• [WORK TASK]
In the material below, the required lines run from the one containing "ATOM 212 C CA" through the one containing "ATOM 225 O O". Copy those lines exactly, ends included, and nothing else.

• [DATA UNDER STUDY]
::::::

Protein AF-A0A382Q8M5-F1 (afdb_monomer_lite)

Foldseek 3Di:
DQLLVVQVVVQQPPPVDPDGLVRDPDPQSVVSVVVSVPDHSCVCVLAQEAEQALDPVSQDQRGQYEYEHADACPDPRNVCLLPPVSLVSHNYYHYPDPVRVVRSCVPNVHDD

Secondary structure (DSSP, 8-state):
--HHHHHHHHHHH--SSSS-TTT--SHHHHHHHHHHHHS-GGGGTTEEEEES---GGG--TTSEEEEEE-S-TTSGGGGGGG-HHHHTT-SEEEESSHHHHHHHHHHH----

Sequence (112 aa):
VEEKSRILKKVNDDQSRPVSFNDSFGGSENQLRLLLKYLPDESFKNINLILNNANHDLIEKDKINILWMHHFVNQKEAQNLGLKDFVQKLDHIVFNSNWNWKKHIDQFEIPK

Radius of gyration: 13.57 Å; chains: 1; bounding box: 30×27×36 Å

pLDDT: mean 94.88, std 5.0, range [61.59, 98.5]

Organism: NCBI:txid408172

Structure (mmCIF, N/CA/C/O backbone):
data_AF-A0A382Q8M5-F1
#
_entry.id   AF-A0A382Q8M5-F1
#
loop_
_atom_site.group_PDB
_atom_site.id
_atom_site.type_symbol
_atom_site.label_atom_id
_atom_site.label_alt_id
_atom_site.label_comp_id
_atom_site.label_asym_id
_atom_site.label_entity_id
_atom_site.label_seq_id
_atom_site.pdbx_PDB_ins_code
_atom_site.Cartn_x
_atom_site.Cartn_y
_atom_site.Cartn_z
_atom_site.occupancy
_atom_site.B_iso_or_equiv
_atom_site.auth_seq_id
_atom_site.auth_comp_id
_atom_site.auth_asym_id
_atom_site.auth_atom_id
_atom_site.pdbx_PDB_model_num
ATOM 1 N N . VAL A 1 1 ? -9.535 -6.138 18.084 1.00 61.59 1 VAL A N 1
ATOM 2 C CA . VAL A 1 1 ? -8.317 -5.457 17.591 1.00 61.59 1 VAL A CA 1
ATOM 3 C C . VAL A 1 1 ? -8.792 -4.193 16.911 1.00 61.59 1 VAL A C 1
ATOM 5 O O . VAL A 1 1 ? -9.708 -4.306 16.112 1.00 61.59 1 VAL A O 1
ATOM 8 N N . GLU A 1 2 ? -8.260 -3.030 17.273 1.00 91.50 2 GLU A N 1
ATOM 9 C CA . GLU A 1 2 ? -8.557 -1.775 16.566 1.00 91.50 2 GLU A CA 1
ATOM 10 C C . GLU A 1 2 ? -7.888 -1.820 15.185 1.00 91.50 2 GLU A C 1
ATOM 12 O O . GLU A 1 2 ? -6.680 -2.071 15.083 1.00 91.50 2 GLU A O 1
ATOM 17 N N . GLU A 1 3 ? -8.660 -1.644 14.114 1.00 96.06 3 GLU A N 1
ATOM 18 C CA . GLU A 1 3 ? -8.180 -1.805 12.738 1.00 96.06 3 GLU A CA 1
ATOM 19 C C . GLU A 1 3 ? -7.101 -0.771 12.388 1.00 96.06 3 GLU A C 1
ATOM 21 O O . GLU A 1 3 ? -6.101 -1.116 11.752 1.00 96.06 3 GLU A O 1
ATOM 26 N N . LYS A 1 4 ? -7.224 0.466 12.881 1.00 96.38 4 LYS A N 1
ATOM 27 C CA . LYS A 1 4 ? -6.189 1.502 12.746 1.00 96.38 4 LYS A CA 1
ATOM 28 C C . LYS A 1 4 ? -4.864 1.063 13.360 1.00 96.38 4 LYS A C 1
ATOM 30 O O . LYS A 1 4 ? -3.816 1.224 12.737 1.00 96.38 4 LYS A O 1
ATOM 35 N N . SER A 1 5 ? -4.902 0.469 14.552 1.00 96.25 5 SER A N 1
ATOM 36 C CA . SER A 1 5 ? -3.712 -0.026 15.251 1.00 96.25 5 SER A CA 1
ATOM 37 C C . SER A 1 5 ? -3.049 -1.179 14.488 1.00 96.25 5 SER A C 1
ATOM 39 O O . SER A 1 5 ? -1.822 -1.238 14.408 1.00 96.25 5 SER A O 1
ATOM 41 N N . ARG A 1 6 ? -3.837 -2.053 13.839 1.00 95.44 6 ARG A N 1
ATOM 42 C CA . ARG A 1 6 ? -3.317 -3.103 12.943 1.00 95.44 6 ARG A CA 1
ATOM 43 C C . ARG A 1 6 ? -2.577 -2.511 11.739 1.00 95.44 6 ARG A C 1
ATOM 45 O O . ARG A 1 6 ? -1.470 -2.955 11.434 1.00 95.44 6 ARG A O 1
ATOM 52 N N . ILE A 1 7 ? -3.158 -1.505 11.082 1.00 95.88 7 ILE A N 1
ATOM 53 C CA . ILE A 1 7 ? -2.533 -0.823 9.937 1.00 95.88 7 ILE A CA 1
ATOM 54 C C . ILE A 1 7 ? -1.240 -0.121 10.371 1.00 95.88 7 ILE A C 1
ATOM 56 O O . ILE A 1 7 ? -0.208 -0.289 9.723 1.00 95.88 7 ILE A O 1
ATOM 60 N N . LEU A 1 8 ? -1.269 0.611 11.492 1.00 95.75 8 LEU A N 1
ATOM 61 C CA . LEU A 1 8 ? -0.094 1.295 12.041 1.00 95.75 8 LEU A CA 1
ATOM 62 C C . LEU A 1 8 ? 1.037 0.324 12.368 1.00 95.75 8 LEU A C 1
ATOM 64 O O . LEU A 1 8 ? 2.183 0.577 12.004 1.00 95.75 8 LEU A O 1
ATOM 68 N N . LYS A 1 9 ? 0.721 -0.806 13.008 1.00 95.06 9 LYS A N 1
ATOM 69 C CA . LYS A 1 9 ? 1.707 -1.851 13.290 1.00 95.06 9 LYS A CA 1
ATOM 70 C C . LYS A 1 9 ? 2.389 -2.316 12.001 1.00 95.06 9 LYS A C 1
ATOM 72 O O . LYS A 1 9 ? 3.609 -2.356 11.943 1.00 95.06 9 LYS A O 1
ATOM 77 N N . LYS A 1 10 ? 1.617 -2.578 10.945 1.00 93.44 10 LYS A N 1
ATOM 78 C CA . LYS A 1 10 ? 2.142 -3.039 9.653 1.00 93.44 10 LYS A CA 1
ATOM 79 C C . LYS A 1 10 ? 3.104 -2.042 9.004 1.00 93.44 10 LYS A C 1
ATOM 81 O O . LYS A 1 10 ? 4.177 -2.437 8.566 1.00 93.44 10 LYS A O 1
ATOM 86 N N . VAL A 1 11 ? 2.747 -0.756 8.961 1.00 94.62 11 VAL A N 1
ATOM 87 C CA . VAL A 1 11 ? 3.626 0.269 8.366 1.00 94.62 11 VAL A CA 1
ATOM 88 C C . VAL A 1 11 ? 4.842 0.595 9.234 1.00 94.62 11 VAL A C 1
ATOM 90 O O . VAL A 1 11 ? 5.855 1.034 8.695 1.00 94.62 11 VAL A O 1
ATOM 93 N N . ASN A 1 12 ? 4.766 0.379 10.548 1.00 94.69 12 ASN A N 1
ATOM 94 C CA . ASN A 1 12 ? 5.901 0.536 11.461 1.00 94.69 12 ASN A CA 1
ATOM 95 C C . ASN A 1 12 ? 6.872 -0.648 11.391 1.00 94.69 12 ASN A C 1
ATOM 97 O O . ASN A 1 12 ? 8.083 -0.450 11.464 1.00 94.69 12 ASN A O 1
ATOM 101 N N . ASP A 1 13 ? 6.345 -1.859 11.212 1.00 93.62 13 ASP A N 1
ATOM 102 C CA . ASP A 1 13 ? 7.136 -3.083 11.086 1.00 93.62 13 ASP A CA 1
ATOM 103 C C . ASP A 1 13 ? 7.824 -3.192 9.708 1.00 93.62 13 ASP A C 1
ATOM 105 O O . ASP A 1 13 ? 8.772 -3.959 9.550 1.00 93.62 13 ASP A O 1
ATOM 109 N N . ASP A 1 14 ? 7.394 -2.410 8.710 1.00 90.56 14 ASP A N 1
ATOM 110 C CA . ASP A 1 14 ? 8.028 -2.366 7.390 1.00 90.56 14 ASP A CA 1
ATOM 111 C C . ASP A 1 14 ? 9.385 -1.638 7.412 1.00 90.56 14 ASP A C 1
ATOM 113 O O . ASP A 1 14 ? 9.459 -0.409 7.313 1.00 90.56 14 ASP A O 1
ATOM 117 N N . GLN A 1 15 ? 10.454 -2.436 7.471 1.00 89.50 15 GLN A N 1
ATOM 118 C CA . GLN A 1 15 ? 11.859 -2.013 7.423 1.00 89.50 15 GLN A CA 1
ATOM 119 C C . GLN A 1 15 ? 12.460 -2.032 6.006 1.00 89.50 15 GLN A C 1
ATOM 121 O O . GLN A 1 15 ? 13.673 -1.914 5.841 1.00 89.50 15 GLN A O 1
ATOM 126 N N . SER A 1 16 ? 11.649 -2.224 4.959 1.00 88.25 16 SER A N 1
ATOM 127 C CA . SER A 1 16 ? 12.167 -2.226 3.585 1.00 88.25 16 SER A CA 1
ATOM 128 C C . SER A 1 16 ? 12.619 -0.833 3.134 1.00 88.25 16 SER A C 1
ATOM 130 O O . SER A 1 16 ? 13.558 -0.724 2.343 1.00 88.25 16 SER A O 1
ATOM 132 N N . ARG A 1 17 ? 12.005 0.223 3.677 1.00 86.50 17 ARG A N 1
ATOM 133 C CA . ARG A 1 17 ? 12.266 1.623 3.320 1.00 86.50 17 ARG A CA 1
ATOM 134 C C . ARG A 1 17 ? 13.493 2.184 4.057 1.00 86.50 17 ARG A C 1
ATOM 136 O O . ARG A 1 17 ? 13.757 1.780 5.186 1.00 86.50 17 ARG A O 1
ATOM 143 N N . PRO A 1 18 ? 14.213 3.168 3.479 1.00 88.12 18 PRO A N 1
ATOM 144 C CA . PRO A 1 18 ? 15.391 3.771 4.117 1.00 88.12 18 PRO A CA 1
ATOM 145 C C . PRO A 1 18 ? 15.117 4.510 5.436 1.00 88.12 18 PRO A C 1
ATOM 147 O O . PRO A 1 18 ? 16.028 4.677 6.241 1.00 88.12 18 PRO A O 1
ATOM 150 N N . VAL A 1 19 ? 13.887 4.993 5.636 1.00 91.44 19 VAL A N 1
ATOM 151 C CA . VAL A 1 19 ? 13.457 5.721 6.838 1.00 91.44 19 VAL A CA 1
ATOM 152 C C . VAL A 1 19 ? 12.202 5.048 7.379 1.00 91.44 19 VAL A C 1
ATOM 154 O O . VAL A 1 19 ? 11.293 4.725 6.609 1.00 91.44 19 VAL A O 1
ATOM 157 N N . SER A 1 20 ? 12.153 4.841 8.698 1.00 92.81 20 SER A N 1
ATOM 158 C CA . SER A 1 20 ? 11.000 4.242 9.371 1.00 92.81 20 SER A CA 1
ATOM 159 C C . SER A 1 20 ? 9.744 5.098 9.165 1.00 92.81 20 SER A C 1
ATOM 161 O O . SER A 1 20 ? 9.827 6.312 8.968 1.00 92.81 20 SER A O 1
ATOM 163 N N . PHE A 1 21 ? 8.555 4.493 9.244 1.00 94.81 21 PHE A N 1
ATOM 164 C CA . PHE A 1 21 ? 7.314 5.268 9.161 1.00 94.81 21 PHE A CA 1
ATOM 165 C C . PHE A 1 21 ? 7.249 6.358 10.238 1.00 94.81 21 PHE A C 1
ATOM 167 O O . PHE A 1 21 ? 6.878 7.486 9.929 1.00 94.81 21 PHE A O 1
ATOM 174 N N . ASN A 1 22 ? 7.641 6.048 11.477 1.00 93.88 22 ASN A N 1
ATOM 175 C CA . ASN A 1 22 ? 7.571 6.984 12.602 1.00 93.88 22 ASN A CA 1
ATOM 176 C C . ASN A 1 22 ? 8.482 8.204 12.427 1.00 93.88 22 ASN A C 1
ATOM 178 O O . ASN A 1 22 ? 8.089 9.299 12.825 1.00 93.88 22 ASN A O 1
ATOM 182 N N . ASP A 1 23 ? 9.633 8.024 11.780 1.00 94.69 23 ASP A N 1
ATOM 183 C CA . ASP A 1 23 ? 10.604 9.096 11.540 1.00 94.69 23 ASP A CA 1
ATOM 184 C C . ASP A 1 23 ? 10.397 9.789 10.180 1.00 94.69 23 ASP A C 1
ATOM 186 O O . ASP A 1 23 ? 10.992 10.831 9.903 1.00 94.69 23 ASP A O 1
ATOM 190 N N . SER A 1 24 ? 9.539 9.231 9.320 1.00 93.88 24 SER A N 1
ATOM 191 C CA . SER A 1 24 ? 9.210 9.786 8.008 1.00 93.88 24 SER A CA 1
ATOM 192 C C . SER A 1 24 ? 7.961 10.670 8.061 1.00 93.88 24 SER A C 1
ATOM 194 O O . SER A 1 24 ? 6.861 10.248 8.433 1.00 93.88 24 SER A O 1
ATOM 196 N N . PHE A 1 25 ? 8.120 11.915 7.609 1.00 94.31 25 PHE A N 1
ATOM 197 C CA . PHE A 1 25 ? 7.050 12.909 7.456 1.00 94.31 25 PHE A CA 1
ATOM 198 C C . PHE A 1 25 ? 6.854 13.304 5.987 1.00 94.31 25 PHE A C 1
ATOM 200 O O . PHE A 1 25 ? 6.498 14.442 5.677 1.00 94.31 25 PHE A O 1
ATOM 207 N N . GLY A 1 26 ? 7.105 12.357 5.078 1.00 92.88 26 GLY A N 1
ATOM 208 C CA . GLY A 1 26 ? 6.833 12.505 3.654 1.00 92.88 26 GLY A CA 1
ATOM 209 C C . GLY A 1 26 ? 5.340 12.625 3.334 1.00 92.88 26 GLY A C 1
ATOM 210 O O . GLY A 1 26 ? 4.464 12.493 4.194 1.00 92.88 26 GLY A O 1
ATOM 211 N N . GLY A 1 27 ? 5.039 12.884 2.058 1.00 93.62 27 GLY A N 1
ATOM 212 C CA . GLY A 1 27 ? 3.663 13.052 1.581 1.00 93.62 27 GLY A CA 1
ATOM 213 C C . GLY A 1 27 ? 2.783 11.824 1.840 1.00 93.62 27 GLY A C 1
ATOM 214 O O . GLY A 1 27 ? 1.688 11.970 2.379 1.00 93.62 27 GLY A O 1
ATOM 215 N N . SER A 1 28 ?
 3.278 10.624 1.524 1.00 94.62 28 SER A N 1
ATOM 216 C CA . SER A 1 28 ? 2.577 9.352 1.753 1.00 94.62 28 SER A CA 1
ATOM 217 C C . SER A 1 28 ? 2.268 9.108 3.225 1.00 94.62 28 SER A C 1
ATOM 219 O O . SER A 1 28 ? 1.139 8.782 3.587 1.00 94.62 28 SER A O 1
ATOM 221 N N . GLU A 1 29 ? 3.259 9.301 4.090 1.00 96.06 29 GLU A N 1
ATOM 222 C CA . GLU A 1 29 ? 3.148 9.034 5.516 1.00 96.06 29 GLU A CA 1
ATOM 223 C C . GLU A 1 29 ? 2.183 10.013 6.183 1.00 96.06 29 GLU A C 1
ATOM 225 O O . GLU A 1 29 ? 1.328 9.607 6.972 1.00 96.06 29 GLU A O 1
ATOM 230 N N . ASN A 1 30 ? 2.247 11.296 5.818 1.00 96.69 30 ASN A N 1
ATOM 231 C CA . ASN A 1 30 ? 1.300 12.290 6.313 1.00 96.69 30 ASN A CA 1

::::::

• [TASK RESPONSE]
ATOM 212 C CA . GLY A 1 27 ? 3.663 13.052 1.581 1.00 93.62 27 GLY A CA 1
ATOM 213 C C . GLY A 1 27 ? 2.783 11.824 1.840 1.00 93.62 27 GLY A C 1
ATOM 214 O O . GLY A 1 27 ? 1.688 11.970 2.379 1.00 93.62 27 GLY A O 1
ATOM 215 N N . SER A 1 28 ?
 3.278 10.624 1.524 1.00 94.62 28 SER A N 1
ATOM 216 C CA . SER A 1 28 ? 2.577 9.352 1.753 1.00 94.62 28 SER A CA 1
ATOM 217 C C . SER A 1 28 ? 2.268 9.108 3.225 1.00 94.62 28 SER A C 1
ATOM 219 O O . SER A 1 28 ? 1.139 8.782 3.587 1.00 94.62 28 SER A O 1
ATOM 221 N N . GLU A 1 29 ? 3.259 9.301 4.090 1.00 96.06 29 GLU A N 1
ATOM 222 C CA . GLU A 1 29 ? 3.148 9.034 5.516 1.00 96.06 29 GLU A CA 1
ATOM 223 C C . GLU A 1 29 ? 2.183 10.013 6.183 1.00 96.06 29 GLU A C 1
ATOM 225 O O . GLU A 1 29 ? 1.328 9.607 6.972 1.00 96.06 29 GLU A O 1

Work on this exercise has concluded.